Monday, January 08, 2007

[Not] A New Dance Step: Fed-Skirting Around The Issue

Federal Reserve member Donald L. Kohn's speech gives a refreshingly upbeat view of the economy, and it tempers the market's skittishness a bit.

I do like this guy Kohn. He seems to shoot from the hip, most unlike our previous -- or even our current -- Fed Chairman.

high noon
[Thanks to eigakoji.seesaa.net for the image.]

Of course, he has to use that Fed hot-cold rhetoric that is so "de rigueur" these days.
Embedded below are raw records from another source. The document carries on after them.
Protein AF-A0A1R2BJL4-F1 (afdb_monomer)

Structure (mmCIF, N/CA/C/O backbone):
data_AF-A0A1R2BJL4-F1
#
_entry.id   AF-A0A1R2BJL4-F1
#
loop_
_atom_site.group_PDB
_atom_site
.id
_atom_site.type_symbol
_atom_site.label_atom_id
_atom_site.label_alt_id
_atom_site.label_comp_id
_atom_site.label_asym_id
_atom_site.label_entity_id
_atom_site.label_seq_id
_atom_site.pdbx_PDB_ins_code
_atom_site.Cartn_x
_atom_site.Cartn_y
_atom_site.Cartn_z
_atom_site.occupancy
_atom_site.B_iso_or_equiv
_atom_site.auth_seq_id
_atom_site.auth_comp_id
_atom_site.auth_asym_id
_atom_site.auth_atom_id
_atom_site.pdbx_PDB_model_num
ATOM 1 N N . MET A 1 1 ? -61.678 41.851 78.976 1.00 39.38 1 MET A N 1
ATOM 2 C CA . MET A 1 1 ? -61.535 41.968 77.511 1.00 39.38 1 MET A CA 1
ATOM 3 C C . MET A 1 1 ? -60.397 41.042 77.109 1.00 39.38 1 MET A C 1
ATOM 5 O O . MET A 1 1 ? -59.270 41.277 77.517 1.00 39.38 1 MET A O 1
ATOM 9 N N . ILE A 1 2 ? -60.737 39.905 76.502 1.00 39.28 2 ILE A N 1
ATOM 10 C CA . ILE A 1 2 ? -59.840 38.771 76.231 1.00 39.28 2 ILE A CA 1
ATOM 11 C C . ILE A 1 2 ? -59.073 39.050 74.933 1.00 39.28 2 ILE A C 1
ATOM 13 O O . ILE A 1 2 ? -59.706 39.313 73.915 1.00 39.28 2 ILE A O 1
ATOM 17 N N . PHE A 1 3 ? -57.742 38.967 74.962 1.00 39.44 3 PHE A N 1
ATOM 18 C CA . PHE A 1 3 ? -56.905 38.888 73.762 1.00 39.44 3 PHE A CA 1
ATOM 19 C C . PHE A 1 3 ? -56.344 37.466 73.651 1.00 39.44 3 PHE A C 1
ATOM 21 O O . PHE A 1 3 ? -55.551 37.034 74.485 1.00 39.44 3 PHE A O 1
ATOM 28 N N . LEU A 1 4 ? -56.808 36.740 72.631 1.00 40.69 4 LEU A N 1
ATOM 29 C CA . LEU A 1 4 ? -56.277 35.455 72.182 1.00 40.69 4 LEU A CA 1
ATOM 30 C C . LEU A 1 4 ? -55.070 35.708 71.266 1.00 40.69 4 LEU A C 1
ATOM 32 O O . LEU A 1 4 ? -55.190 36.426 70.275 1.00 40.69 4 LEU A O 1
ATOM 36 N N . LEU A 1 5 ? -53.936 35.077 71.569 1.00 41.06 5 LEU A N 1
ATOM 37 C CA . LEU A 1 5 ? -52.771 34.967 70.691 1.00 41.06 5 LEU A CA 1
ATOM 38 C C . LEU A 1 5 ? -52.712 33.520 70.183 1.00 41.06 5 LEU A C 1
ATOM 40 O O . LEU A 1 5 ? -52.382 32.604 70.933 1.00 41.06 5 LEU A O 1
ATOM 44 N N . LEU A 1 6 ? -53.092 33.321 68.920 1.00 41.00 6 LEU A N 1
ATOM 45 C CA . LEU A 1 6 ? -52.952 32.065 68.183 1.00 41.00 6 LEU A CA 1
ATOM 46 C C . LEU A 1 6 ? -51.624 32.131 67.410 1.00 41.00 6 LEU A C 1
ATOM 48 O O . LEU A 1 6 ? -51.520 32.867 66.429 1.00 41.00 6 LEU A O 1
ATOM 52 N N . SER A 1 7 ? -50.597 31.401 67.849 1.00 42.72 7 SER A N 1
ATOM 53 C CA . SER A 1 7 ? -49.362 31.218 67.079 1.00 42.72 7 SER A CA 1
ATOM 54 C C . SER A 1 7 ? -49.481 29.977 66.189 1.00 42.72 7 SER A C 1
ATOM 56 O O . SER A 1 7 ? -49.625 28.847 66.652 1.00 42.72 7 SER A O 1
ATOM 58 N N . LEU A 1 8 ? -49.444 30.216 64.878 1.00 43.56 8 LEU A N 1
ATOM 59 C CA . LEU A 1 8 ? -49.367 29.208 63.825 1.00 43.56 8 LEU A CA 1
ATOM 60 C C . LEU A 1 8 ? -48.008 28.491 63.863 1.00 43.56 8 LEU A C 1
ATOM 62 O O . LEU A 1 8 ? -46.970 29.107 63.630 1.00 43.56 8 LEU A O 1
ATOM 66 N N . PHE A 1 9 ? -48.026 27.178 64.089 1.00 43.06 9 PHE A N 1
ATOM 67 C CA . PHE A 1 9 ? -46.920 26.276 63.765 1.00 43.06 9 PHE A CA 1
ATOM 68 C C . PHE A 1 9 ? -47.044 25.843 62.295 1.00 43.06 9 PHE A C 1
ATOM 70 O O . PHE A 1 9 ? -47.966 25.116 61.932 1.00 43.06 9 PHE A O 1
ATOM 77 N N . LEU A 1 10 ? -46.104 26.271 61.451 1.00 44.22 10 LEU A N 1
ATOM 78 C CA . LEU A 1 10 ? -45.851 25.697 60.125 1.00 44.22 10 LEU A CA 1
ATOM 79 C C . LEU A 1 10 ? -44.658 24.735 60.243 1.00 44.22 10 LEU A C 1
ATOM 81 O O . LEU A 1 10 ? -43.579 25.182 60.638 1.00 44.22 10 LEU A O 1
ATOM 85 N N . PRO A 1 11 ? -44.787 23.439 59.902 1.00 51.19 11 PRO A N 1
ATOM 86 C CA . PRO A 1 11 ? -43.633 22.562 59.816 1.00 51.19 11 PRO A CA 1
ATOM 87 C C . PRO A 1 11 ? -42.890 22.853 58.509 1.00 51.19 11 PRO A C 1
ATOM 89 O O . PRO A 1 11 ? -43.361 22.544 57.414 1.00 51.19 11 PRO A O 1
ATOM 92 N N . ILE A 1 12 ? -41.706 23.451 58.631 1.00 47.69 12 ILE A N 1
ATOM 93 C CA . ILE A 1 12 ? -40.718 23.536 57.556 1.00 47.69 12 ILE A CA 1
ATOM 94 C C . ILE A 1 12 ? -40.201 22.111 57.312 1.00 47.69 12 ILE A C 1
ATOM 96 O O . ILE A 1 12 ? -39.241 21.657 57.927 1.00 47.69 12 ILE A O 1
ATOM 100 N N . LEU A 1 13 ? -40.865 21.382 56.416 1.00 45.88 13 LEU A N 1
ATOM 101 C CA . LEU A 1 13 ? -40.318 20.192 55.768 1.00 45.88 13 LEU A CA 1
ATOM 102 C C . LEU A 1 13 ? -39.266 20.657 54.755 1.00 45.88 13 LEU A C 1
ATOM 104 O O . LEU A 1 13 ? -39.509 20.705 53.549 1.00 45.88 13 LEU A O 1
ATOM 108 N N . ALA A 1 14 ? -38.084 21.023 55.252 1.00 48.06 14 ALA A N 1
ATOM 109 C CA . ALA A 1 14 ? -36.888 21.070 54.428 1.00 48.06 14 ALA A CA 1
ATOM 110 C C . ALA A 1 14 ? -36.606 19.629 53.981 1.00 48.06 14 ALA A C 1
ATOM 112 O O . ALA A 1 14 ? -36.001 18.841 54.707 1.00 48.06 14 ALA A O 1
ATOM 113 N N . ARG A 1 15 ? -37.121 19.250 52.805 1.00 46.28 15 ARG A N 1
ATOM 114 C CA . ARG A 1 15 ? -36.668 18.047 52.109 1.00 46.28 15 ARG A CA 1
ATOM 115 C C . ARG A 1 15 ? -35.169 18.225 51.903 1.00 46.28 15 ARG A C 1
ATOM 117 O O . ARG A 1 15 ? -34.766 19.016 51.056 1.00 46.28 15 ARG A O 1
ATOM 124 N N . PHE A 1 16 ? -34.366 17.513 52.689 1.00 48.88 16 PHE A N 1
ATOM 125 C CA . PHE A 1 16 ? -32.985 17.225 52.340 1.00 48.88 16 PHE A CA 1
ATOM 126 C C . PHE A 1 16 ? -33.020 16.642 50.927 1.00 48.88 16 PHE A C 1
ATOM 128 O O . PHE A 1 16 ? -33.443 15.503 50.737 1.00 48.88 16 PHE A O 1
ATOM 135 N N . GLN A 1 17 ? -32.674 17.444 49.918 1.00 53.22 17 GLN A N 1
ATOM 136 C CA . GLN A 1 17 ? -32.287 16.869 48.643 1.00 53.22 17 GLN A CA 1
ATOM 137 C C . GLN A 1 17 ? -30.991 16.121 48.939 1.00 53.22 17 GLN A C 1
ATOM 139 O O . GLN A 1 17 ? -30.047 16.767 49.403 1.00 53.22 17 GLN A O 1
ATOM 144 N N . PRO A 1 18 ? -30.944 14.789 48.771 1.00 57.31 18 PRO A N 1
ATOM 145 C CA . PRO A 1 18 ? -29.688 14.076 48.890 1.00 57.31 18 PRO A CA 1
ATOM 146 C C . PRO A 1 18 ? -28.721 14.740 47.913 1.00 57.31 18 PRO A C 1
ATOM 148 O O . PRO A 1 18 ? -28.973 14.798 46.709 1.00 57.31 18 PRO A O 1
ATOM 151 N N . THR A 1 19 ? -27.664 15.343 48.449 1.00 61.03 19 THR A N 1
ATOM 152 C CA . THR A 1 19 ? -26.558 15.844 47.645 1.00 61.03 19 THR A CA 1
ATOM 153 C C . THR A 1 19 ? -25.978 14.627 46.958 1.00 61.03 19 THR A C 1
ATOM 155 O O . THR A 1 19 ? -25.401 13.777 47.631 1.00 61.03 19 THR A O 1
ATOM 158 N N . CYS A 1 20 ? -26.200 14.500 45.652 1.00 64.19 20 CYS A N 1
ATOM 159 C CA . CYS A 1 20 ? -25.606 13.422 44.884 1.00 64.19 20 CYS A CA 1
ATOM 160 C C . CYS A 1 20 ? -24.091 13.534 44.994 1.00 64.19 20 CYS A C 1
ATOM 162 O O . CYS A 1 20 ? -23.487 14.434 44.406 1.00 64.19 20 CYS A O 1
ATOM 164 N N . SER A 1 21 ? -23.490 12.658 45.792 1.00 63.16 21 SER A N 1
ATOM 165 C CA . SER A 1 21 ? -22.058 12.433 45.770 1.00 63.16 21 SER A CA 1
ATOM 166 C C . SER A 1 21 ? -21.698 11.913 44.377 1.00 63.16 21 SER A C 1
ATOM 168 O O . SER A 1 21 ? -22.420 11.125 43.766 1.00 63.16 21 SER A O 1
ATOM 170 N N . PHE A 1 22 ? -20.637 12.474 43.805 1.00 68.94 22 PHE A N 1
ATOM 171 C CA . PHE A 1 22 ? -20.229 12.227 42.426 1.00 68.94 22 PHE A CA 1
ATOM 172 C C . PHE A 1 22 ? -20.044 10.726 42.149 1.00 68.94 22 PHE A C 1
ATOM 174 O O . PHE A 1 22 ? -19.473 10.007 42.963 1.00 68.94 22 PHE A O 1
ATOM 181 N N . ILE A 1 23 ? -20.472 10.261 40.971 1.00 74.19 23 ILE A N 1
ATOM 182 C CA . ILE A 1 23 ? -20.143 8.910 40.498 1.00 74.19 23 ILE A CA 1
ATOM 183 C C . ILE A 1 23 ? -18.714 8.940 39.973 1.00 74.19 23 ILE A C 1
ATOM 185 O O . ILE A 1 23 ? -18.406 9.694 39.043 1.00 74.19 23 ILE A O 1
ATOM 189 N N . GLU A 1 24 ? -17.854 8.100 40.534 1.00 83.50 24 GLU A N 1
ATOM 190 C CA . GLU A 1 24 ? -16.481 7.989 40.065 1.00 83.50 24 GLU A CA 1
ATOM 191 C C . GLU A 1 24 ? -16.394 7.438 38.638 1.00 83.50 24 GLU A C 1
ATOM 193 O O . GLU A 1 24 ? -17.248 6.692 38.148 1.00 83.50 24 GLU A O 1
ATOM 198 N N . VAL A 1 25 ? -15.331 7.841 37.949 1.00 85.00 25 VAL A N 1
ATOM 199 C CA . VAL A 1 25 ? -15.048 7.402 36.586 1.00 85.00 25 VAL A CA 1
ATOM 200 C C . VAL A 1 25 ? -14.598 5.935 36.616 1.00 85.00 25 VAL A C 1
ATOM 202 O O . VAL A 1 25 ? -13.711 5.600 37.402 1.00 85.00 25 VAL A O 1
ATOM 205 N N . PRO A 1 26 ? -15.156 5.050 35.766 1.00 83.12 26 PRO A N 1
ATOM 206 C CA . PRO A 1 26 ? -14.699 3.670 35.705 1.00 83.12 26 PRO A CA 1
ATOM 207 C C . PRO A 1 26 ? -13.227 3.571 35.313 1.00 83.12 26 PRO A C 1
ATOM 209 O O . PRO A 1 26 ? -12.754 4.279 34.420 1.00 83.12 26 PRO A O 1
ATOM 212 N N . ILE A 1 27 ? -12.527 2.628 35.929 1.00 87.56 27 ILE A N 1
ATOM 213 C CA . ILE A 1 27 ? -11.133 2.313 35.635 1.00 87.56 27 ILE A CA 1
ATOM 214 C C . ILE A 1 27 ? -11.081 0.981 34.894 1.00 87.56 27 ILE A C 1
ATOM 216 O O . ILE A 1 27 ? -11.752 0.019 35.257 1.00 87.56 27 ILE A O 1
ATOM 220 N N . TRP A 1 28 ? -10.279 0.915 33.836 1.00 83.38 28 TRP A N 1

He tells us that inflation should probably tame over 2007, and the economy should find a good strong pace; but then he throws in the usual "we must wait for the actual figures" to keep us from jumping to any conclusions about future Fed actions.

He describes the Fed's present Catch 22 this way (see my previous post for my description of the problem they face):

"Our uncertainty about what pushed home prices and sales to those elevated levels raises questions about how the market will adjust now that expectations of the rate of house price appreciation are being trimmed.... We also do not know whether the possible stabilization that seems to be taking hold would be immune to a rise in longer-term interest rates should term premiums increase or the federal funds rate fail to follow the downward path currently built into market expectations."
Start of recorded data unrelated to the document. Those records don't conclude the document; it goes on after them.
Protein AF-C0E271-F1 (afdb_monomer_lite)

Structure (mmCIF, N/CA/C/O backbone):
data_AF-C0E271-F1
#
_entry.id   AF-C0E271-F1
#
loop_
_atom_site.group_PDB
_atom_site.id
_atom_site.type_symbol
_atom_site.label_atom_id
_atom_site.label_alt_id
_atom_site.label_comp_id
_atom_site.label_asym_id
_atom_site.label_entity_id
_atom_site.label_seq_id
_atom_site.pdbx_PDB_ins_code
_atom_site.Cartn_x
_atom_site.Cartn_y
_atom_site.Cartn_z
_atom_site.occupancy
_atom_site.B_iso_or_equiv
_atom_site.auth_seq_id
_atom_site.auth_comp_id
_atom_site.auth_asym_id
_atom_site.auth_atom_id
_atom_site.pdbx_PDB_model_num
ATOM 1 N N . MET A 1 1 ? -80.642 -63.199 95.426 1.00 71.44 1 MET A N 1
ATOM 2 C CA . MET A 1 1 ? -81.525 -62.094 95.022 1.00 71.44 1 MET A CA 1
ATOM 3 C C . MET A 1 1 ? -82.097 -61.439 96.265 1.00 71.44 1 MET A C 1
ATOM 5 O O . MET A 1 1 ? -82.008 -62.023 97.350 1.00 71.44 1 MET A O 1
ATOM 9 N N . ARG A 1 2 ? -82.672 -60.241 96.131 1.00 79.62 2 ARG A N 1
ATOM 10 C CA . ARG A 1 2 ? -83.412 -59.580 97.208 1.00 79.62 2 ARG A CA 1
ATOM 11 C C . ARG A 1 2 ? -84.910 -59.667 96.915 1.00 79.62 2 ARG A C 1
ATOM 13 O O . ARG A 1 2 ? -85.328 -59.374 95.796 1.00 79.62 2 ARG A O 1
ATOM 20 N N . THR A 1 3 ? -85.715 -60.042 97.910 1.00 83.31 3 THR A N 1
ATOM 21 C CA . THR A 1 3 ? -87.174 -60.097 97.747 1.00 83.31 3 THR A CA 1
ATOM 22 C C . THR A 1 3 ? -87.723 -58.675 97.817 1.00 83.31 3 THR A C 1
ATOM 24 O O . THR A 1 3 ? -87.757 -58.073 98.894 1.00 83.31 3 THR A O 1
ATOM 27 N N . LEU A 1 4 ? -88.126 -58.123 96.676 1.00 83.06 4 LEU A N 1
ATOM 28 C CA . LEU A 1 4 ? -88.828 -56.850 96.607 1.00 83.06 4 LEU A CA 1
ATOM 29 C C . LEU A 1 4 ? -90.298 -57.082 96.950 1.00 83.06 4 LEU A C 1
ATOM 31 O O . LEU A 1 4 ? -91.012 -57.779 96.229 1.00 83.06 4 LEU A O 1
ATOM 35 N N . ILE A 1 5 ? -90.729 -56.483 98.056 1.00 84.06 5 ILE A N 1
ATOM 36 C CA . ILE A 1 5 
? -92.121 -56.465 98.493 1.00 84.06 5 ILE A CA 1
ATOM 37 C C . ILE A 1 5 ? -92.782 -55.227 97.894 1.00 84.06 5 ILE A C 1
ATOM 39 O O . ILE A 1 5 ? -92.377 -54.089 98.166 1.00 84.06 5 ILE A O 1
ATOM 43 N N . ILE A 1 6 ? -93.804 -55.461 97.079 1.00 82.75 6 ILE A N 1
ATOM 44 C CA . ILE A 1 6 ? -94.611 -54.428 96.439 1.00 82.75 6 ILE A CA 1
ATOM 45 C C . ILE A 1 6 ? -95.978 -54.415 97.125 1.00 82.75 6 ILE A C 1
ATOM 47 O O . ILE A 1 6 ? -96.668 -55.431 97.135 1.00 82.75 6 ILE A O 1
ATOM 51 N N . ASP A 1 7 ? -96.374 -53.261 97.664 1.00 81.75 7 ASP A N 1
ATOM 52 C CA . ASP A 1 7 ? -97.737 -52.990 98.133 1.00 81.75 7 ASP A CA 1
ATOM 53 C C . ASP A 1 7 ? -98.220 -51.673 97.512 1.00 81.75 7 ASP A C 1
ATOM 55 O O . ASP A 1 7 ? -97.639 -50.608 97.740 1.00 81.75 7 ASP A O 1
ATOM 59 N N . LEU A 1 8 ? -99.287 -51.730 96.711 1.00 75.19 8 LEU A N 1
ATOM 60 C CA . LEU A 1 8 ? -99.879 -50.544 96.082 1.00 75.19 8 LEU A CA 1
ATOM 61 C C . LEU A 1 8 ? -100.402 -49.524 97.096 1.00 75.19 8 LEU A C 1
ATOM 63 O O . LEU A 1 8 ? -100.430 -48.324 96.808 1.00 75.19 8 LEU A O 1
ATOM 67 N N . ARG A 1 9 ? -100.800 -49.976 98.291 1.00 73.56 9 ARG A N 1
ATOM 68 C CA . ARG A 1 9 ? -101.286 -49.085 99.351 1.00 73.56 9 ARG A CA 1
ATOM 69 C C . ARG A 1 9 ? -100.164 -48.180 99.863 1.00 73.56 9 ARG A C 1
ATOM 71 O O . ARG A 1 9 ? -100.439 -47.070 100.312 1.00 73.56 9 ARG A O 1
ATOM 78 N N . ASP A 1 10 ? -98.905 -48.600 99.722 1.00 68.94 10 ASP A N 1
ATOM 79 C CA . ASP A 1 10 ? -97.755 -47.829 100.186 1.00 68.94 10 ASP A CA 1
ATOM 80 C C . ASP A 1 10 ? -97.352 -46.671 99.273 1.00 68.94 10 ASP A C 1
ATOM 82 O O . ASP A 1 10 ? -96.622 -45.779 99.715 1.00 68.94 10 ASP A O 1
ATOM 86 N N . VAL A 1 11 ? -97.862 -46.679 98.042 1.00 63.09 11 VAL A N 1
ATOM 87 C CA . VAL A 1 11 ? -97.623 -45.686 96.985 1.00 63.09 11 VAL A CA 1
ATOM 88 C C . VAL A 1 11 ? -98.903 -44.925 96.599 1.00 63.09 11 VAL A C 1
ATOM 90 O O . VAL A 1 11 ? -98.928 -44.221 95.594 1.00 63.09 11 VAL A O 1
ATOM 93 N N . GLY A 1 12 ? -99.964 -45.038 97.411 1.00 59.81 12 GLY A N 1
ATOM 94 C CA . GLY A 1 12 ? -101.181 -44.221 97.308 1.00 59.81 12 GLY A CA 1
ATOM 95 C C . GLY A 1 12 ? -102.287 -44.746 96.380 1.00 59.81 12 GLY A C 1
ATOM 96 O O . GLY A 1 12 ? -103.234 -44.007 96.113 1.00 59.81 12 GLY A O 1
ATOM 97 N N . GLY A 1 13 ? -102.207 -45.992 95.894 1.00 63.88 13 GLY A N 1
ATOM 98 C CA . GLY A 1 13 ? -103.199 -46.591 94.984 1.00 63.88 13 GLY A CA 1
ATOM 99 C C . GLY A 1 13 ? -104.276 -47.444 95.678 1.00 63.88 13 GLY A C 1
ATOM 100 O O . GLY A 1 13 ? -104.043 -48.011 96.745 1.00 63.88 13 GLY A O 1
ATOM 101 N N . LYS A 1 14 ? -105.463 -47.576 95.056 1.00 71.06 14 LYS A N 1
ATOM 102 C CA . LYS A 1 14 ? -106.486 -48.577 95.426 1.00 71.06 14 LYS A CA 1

Let me put that into simpler terms. I think he is saying that the possibility that the Fed's previous accommodative monetary policy might be the factor that pushed home prices and sales to those elevated levels raises the fear that the market might react poorly if the Fed were to decide to lower accommodation even more than it already has.
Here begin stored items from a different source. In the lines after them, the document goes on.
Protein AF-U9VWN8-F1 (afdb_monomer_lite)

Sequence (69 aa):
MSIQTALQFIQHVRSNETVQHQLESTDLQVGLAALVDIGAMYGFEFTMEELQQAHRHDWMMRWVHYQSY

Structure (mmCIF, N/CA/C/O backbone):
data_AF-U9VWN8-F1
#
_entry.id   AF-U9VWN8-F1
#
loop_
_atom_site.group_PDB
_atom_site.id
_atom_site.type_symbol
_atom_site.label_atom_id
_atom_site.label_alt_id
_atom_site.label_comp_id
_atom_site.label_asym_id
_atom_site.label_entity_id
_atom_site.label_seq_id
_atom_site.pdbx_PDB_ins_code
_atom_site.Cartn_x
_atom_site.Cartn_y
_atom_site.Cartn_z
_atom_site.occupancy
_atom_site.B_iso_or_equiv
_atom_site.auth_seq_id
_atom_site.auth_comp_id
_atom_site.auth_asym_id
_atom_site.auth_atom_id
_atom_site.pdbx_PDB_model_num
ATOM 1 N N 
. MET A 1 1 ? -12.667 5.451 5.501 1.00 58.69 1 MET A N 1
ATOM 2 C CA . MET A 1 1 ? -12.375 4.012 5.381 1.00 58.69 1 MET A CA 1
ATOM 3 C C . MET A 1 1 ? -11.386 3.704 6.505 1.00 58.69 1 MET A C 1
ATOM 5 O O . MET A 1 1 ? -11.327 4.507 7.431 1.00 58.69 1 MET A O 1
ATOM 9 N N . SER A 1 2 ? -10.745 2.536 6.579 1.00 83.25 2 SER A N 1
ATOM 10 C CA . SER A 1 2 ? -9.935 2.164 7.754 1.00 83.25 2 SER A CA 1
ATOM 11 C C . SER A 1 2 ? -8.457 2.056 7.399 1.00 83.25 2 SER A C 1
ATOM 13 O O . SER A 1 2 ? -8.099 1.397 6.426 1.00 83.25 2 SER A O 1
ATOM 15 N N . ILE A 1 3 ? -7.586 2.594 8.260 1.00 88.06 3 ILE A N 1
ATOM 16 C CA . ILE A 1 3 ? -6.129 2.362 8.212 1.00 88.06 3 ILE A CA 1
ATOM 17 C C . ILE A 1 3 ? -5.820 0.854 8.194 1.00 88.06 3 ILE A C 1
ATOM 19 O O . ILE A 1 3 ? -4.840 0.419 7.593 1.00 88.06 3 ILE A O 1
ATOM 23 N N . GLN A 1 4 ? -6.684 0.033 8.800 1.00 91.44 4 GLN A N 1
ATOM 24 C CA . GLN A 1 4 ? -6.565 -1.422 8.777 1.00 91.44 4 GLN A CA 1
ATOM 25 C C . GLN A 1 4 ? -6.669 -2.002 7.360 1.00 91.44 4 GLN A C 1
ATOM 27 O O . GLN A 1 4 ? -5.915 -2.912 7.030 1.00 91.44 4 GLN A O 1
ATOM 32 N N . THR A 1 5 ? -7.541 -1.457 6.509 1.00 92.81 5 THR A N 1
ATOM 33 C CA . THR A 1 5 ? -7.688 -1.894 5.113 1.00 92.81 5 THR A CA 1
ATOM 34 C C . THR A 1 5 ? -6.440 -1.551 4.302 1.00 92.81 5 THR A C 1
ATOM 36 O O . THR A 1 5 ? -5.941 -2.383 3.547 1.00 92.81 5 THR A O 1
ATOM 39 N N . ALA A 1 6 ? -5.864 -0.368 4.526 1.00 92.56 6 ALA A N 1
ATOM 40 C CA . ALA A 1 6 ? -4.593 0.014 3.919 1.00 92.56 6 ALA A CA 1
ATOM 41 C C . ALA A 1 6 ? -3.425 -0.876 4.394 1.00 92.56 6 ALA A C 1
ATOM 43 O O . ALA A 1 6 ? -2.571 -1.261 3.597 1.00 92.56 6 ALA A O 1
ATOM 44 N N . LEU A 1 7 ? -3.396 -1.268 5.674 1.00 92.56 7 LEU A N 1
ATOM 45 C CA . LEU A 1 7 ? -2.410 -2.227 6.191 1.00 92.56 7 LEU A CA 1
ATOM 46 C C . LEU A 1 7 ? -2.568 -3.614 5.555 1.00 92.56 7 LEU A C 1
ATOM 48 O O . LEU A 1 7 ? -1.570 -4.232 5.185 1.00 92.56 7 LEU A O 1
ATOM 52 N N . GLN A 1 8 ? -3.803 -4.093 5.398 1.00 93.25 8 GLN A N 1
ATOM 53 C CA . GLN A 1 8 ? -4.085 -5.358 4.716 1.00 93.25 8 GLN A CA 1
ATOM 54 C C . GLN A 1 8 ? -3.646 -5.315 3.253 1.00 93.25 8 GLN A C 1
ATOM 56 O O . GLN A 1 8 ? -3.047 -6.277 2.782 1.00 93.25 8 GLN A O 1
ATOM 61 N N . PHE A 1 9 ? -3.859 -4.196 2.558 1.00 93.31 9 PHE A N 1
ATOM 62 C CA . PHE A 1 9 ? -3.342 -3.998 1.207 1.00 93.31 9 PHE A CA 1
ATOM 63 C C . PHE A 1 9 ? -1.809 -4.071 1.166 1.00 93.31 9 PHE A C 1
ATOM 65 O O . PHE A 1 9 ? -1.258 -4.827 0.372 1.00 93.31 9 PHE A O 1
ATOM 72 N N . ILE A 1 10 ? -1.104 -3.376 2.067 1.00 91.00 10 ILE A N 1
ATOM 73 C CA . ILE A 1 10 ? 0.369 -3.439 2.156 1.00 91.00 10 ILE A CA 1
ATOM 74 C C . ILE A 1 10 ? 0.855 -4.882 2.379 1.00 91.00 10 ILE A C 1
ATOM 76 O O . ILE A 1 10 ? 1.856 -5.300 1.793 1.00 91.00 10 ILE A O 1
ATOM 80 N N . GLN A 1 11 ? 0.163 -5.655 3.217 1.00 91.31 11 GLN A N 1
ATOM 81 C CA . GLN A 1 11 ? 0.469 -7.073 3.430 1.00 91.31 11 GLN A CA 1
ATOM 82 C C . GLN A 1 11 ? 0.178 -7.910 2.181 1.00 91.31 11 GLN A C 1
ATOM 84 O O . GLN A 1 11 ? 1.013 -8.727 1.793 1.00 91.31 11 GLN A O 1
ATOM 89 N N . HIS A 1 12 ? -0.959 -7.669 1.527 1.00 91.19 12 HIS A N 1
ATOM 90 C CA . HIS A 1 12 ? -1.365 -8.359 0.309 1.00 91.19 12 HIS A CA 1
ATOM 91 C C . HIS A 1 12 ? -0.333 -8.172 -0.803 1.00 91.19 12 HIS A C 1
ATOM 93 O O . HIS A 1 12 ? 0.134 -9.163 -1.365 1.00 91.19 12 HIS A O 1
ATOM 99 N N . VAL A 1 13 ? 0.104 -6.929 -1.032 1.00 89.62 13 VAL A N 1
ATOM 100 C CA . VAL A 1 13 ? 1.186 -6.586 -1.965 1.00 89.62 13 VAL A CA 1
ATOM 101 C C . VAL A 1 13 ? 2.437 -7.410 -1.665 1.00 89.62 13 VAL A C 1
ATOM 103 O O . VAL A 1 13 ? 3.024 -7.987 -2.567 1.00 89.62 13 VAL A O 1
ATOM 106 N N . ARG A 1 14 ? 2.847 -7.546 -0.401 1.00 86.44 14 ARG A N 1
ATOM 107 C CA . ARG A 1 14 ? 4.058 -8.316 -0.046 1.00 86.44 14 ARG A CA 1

This is pretty much in line with my own thinking as expressed in the above-linked post. The language he uses is typical of the Fed; they hate to implicate themselves as the cause of any of the damage that we note (prohibitive and/or speculative [depending on your frame of mind and pocketbook] housing price increases, for example), and they even apparently feel a need to scrummage up technical argumentation in defense of themselves. See this post for a description of one such econometric attempt that, IMHO, falls flat on its face.